• _Dataset records_:
^^^^^^^^
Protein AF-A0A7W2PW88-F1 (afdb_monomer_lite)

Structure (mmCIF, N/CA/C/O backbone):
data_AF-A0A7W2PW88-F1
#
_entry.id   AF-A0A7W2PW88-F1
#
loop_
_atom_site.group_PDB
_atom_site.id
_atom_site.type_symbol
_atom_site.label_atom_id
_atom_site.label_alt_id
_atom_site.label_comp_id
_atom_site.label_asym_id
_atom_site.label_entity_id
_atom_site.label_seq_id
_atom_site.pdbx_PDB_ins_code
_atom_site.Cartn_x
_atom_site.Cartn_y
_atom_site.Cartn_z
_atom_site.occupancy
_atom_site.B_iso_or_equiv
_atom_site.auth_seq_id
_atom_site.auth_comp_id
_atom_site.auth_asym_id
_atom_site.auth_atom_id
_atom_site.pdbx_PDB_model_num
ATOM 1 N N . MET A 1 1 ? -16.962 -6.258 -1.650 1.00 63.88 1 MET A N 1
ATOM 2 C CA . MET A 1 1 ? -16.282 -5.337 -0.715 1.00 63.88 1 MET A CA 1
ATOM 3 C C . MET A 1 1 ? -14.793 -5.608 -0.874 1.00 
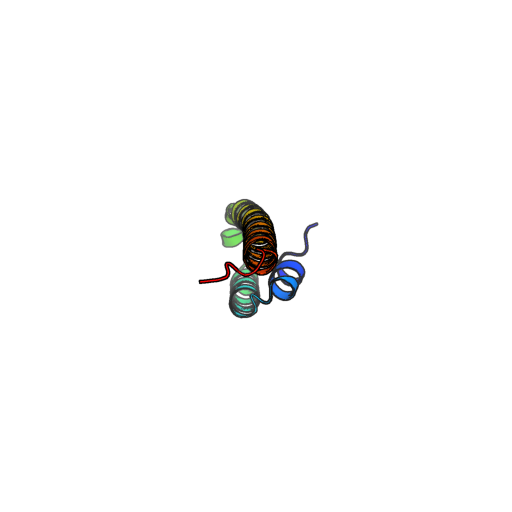63.88 1 MET A C 1
ATOM 5 O O . MET A 1 1 ? -14.446 -6.778 -0.793 1.00 63.88 1 MET A O 1
ATOM 9 N N . ARG A 1 2 ? -13.963 -4.613 -1.235 1.00 82.25 2 ARG A N 1
ATOM 10 C CA . ARG A 1 2 ? -12.506 -4.814 -1.393 1.00 82.25 2 ARG A CA 1
ATOM 11 C C . ARG A 1 2 ? -11.917 -5.336 -0.080 1.00 82.25 2 ARG A C 1
ATOM 13 O O . ARG A 1 2 ? -12.275 -4.829 0.985 1.00 82.25 2 ARG A O 1
ATOM 20 N N . ASP A 1 3 ? -11.060 -6.348 -0.165 1.00 89.94 3 ASP A N 1
ATOM 21 C CA . ASP A 1 3 ? -10.356 -6.902 0.991 1.00 89.94 3 ASP A CA 1
ATOM 22 C C . ASP A 1 3 ? -8.981 -6.233 1.109 1.00 89.94 3 ASP A C 1
ATOM 24 O O . ASP A 1 3 ? -7.974 -6.718 0.593 1.00 89.94 3 ASP A O 1
ATOM 28 N N . LEU A 1 4 ? -8.953 -5.093 1.804 1.00 90.25 4 LEU A N 1
ATOM 29 C CA . LEU A 1 4 ? -7.740 -4.289 1.990 1.00 90.25 4 LEU A CA 1
ATOM 30 C C . LEU A 1 4 ? -6.623 -5.073 2.688 1.00 90.25 4 LEU A C 1
ATOM 32 O O . LEU A 1 4 ? -5.442 -4.825 2.454 1.00 90.25 4 LEU A O 1
ATOM 36 N N . MET A 1 5 ? -6.979 -6.031 3.548 1.00 92.25 5 MET A N 1
ATOM 37 C CA . MET A 1 5 ? -5.995 -6.827 4.272 1.00 92.25 5 MET A CA 1
ATOM 38 C C . MET A 1 5 ? -5.316 -7.843 3.349 1.00 92.25 5 MET A C 1
ATOM 40 O O . MET A 1 5 ? -4.116 -8.091 3.493 1.00 92.25 5 MET A O 1
ATOM 44 N N . ALA A 1 6 ? -6.056 -8.417 2.398 1.00 94.19 6 ALA A N 1
ATOM 45 C CA . ALA A 1 6 ? -5.488 -9.268 1.358 1.00 94.19 6 ALA A CA 1
ATOM 46 C C . ALA A 1 6 ? -4.595 -8.469 0.393 1.00 94.19 6 ALA A C 1
ATOM 48 O O . ALA A 1 6 ? -3.457 -8.878 0.159 1.00 94.19 6 ALA A O 1
ATOM 49 N N . GLU A 1 7 ? -5.050 -7.303 -0.078 1.00 94.94 7 GLU A N 1
ATOM 50 C CA . GLU A 1 7 ? -4.287 -6.436 -0.997 1.00 94.94 7 GLU A CA 1
ATOM 51 C C . GLU A 1 7 ? -2.954 -5.973 -0.378 1.00 94.94 7 GLU A C 1
ATOM 53 O O . GLU A 1 7 ? -1.890 -6.077 -0.994 1.00 94.94 7 GLU A O 1
ATOM 58 N N . LEU A 1 8 ? -2.963 -5.556 0.894 1.00 95.44 8 LEU A N 1
ATOM 59 C CA . LEU A 1 8 ? -1.733 -5.195 1.610 1.00 95.44 8 LEU A CA 1
ATOM 60 C C . LEU A 1 8 ? -0.745 -6.367 1.697 1.00 95.44 8 LEU A C 1
ATOM 62 O O . LEU A 1 8 ? 0.468 -6.172 1.576 1.00 95.44 8 LEU A O 1
ATOM 66 N N . LYS A 1 9 ? -1.237 -7.596 1.900 1.00 95.44 9 LYS A N 1
ATOM 67 C CA . LYS A 1 9 ? -0.389 -8.798 1.944 1.00 95.44 9 LYS A CA 1
ATOM 68 C C . LYS A 1 9 ? 0.171 -9.151 0.569 1.00 95.44 9 LYS A C 1
ATOM 70 O O . LYS A 1 9 ? 1.340 -9.525 0.497 1.00 95.44 9 LYS A O 1
ATOM 75 N N . GLU A 1 10 ? -0.613 -8.996 -0.494 1.00 95.38 10 GLU A N 1
ATOM 76 C CA . GLU A 1 10 ? -0.170 -9.190 -1.879 1.00 95.38 10 GLU A CA 1
ATOM 77 C C . GLU A 1 10 ? 0.967 -8.224 -2.240 1.00 95.38 10 GLU A C 1
ATOM 79 O O . GLU A 1 10 ? 2.005 -8.631 -2.765 1.00 95.38 10 GLU A O 1
ATOM 84 N N . LEU A 1 11 ? 0.844 -6.959 -1.830 1.00 95.88 11 LEU A N 1
ATOM 85 C CA . LEU A 1 11 ? 1.896 -5.950 -1.964 1.00 95.88 11 LEU A CA 1
ATOM 86 C C . LEU A 1 11 ? 3.080 -6.151 -1.000 1.00 95.88 11 LEU A C 1
ATOM 88 O O . LEU A 1 11 ? 4.041 -5.374 -1.029 1.00 95.88 11 LEU A O 1
ATOM 92 N N . ARG A 1 12 ? 3.058 -7.197 -0.164 1.00 96.56 12 ARG A N 1
ATOM 93 C CA . ARG A 1 12 ? 4.074 -7.503 0.861 1.00 96.56 12 ARG A CA 1
ATOM 94 C C . ARG A 1 12 ? 4.231 -6.388 1.906 1.00 96.56 12 ARG A C 1
ATOM 96 O O . ARG A 1 12 ? 5.273 -6.269 2.549 1.00 96.56 12 ARG A O 1
ATOM 103 N N . LEU A 1 13 ? 3.191 -5.580 2.111 1.00 96.19 13 LEU A N 1
ATOM 104 C CA . LEU A 1 13 ? 3.125 -4.488 3.085 1.00 96.19 13 LEU A CA 1
ATOM 105 C C . LEU A 1 13 ? 2.642 -5.006 4.449 1.00 96.19 13 LEU A C 1
ATOM 107 O O . LEU A 1 13 ? 1.659 -4.529 5.015 1.00 96.19 13 LEU A O 1
ATOM 111 N N . HIS A 1 14 ? 3.335 -6.007 4.998 1.00 95.38 14 HIS A N 1
ATOM 112 C CA . HIS A 1 14 ? 2.890 -6.714 6.206 1.00 95.38 14 HIS A CA 1
ATOM 113 C C . HIS A 1 14 ? 2.743 -5.801 7.431 1.00 95.38 14 HIS A C 1
ATOM 115 O O . HIS A 1 14 ? 1.790 -5.961 8.183 1.00 95.38 14 HIS A O 1
ATOM 121 N N . GLY A 1 15 ? 3.625 -4.809 7.599 1.00 95.56 15 GLY A N 1
ATOM 122 C CA . GLY A 1 15 ? 3.512 -3.840 8.696 1.00 95.56 15 GLY A CA 1
ATOM 123 C C . GLY A 1 15 ? 2.237 -2.995 8.617 1.00 95.56 15 GLY A C 1
ATOM 124 O O . GLY A 1 15 ? 1.594 -2.751 9.633 1.00 95.56 15 GLY A O 1
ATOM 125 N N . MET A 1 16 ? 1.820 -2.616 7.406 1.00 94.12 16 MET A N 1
^^^^^^^^
• _What the task asks_: Copy out the line holding "ATOM 104 C CA". Then copy every later line of the data, unchanged, through the last one.

• _Finished task_:
ATOM 104 C CA . LEU A 1 13 ? 3.125 -4.488 3.085 1.00 96.19 13 LEU A CA 1
ATOM 105 C C . LEU A 1 13 ? 2.642 -5.006 4.449 1.00 96.19 13 LEU A C 1
ATOM 107 O O . LEU A 1 13 ? 1.659 -4.529 5.015 1.00 96.19 13 LEU A O 1
ATOM 111 N N . HIS A 1 14 ? 3.335 -6.007 4.998 1.00 95.38 14 HIS A N 1
ATOM 112 C CA . HIS A 1 14 ? 2.890 -6.714 6.206 1.00 95.38 14 HIS A CA 1
ATOM 113 C C . HIS A 1 14 ? 2.743 -5.801 7.431 1.00 95.38 14 HIS A C 1
ATOM 115 O O . HIS A 1 14 ? 1.790 -5.961 8.183 1.00 95.38 14 HIS A O 1
ATOM 121 N N . GLY A 1 15 ? 3.625 -4.809 7.599 1.00 95.56 15 GLY A N 1
ATOM 122 C CA . GLY A 1 15 ? 3.512 -3.840 8.696 1.00 95.56 15 GLY A CA 1
ATOM 123 C C . GLY A 1 15 ? 2.237 -2.995 8.617 1.00 95.56 15 GLY A C 1
ATOM 124 O O . GLY A 1 15 ? 1.594 -2.751 9.633 1.00 95.56 15 GLY A O 1
ATOM 125 N N . MET A 1 16 ? 1.820 -2.616 7.406 1.00 94.12 16 MET A N 1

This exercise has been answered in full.